Daí para o jiu-jitsu foi um passo. E de lá ao MMA foi outro.? No UFC desde 2011, ele nunca fez o tipo falastrão e nunca se deslumbrou, nem nas duas vezes em que foi eleito “a performance da noite” e ganhou um bônus da companhia.

Prefere evitar a muvuca do hotel onde os demais lutadores se reúnem. Quer evitar contato com seu adversário. “Tem cara que fica de gracinha, e eu não curto isso”, ele informa, enquanto Miesha se acomoda a seus pés.

No canto da sala, vasos contêm apenas terra revolvida pelas raízes de plantas arrancadas pela cadela. Um ventilador ligado no máximo espanta o calor e os mosquitos amazônicos. A geladeira guarda quilos de turu, um molusco de aparência verminosa que o povo do Marajó come na falta de carne. “É o viagra do Pará!”, garante a esposa Adrianne, doutoranda em biologia na universidade federal local. A estante exibe modestos porta-retratos, souvenires de viagens ao exterior e uma placa com a lei máxima da família Marajó:

“É proibido ter pensamentos negativos.”

Sem pensamentos negativos na cabeça, Iuri Marajó pega a chave do carro e se dirige à academia de lutas. No caminho, deixa Adrianne na malhação. O casal vive da bolsa de estudos dela e da bolsa de lutas dele. O filho Ian, que vai treinar com o pai, leva um pacote de macarrão para ser trocado por um ingresso para a pesagem oficial do UFC.

Na academia, o atleta do UFC promete a uma das alunas garantir-lhe um quimono novo. A maioria dos alunos ganharam quimonos do professor, que usa o dinheiro das lutas para pagar o aluguel do galpão e o equipamento dos alunos, que não arcam com mensalidade. Alguns vieram do interior para tentar a vida na capital e dormem em um quartinho nos fundos do galpão. Outros dormem no próprio tatame.

Marajó - Adriano Wilkson/UOL - Adriano Wilkson/UOL
Imagem: Adriano Wilkson/UOL

Iuri diz que se realiza com o sucesso dos pupilos, mesmo que esse sucesso seja apenas ficar longe da “vida na rua”.

O lutador não pretende sair mais de Belém, a não ser para ir ao Marajó, que fica a três horas de lancha da capital.
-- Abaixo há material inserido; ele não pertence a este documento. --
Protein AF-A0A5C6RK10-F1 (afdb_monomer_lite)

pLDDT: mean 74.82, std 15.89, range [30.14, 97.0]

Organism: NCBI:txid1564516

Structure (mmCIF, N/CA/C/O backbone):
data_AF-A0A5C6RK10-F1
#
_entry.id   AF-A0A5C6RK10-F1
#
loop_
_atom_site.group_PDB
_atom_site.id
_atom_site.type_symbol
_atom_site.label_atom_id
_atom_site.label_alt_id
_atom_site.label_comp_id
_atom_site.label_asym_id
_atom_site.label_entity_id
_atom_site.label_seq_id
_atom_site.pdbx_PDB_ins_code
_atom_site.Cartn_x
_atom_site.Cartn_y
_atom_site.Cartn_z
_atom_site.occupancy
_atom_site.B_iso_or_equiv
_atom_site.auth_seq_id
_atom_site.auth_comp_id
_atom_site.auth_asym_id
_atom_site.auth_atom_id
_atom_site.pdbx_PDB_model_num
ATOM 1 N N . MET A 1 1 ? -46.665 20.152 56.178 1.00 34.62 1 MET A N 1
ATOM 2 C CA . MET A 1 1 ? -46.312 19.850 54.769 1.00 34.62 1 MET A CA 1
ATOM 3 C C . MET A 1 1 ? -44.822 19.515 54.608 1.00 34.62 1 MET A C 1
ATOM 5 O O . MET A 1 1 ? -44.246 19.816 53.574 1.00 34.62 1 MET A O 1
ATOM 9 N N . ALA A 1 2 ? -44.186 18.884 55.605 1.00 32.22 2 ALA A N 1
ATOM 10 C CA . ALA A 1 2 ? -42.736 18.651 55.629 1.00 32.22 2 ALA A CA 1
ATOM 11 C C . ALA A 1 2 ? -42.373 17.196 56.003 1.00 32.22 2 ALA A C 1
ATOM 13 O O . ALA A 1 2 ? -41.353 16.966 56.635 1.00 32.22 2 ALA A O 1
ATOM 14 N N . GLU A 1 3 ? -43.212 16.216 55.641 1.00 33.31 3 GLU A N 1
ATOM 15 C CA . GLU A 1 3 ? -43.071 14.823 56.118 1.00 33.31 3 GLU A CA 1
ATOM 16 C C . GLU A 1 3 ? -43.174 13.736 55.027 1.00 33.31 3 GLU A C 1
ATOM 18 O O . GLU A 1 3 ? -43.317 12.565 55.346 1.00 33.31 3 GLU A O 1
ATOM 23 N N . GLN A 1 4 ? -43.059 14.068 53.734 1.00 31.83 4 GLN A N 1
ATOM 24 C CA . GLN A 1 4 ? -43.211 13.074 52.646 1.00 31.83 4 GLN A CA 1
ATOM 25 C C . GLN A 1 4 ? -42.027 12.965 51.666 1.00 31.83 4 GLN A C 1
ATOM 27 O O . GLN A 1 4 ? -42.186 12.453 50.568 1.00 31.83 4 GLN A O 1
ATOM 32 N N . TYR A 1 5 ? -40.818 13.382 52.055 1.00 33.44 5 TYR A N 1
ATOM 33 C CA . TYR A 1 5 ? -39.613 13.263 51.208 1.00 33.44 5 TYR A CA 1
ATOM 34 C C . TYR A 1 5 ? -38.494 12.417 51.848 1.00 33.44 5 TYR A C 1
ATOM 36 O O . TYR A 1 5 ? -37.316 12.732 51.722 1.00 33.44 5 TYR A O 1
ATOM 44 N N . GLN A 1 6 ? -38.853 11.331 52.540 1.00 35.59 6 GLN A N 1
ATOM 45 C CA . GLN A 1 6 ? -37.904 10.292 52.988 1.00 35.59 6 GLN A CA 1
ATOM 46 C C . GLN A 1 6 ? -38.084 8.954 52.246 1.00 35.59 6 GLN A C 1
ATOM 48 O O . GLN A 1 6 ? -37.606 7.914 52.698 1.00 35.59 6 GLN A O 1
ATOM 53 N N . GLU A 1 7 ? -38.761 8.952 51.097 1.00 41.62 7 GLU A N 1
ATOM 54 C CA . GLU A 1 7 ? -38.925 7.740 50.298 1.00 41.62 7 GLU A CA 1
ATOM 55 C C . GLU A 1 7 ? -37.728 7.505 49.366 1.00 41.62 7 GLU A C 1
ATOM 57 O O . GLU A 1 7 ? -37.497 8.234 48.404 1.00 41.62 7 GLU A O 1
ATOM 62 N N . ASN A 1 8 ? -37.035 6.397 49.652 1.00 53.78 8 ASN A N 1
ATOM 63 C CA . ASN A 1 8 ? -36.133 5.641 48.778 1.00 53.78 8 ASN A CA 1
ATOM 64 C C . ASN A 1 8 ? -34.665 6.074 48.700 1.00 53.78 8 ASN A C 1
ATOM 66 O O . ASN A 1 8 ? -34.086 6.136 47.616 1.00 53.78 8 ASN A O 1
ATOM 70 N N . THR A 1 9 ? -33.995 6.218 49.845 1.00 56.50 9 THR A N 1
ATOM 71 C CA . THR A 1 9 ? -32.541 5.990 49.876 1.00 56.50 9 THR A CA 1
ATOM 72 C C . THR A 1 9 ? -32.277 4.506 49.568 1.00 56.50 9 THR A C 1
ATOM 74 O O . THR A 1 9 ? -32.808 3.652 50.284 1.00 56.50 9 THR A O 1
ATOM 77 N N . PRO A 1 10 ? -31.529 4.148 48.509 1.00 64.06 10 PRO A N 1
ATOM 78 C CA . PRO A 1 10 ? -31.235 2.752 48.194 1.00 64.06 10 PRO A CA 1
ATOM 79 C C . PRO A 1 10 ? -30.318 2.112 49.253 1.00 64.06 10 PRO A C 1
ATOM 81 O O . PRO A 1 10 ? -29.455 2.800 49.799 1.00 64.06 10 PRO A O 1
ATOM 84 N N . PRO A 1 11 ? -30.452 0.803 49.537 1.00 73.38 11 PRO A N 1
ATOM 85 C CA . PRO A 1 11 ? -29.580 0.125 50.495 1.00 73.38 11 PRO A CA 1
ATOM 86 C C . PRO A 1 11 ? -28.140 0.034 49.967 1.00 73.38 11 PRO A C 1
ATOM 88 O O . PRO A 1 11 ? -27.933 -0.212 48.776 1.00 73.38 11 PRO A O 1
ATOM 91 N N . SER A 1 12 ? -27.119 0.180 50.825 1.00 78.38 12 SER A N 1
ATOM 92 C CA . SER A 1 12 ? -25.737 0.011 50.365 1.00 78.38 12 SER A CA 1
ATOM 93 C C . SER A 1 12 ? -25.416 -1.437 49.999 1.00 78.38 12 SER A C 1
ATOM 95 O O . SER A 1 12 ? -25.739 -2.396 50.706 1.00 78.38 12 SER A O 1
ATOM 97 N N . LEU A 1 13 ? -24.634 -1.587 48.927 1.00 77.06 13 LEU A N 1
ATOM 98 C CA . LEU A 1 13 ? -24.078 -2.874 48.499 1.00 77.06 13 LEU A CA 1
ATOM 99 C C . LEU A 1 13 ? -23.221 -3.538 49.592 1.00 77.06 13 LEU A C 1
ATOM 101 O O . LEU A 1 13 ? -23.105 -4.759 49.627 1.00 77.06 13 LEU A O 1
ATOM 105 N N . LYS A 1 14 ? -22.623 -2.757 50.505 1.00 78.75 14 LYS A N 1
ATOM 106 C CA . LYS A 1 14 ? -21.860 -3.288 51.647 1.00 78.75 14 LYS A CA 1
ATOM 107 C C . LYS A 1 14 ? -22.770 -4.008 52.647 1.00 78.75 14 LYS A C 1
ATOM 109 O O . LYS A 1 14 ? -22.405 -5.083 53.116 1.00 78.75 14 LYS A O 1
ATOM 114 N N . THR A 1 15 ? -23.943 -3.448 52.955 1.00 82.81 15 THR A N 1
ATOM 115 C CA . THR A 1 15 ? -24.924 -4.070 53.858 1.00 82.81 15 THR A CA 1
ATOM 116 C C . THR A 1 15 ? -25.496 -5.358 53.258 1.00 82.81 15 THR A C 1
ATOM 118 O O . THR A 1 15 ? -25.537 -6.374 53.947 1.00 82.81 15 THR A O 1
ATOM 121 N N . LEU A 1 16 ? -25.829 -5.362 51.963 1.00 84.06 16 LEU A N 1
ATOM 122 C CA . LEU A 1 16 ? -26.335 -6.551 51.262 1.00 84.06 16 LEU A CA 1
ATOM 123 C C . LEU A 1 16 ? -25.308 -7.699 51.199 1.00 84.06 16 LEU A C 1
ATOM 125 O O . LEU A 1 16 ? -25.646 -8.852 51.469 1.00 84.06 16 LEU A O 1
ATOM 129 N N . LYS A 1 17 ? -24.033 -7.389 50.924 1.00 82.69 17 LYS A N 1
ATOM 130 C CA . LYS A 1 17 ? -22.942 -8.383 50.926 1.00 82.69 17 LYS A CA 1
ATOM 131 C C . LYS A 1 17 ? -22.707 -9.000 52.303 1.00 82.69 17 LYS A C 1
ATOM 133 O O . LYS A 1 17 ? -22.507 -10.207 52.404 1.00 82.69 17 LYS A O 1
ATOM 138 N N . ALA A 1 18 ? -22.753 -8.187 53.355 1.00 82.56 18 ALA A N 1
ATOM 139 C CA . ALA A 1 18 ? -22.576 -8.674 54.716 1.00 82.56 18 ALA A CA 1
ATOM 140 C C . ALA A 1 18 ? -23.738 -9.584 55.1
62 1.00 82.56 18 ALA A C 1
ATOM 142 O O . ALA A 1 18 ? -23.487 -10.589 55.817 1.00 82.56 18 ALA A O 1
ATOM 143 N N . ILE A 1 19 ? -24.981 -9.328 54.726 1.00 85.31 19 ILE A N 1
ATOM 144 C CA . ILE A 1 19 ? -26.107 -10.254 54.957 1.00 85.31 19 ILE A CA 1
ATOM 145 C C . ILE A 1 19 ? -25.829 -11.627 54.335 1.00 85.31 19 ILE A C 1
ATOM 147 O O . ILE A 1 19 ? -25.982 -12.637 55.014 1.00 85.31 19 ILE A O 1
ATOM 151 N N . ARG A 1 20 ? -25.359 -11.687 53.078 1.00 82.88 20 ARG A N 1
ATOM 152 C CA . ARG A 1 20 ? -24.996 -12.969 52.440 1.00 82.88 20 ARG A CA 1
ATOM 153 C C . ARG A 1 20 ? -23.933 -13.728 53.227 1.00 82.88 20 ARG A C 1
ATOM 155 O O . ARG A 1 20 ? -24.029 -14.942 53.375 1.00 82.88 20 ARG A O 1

Aqui ele tem seus amigos, seus alunos e sua família por perto. Por causa das 17 lutas que já fez no UFC, Iuri conheceu o mundo, um sonho que ele tinha quando criança. Agora, quando o mundo do UFC volta os olhos para o quintal de sua casa, ele começa a pensar que talvez já tenha tido o suficiente.  

“Depois da minha última luta [derrota por decisão para Alejandro Perez, em dezembro], eu percebi que me sinto cansado demais para continuar fazendo isso”, disse ele, aos 37 anos, em um tímido desabafo.

“Mas foi só eu saber que finalmente ia poder voltar a lutar em casa que a empolgação voltou outra vez. A nossa vida é isso.”

Iuri Marajó enfrenta o americano Joe Soto no card preliminar (no sábado, a partir das 22h de Brasília) do UFC Belém.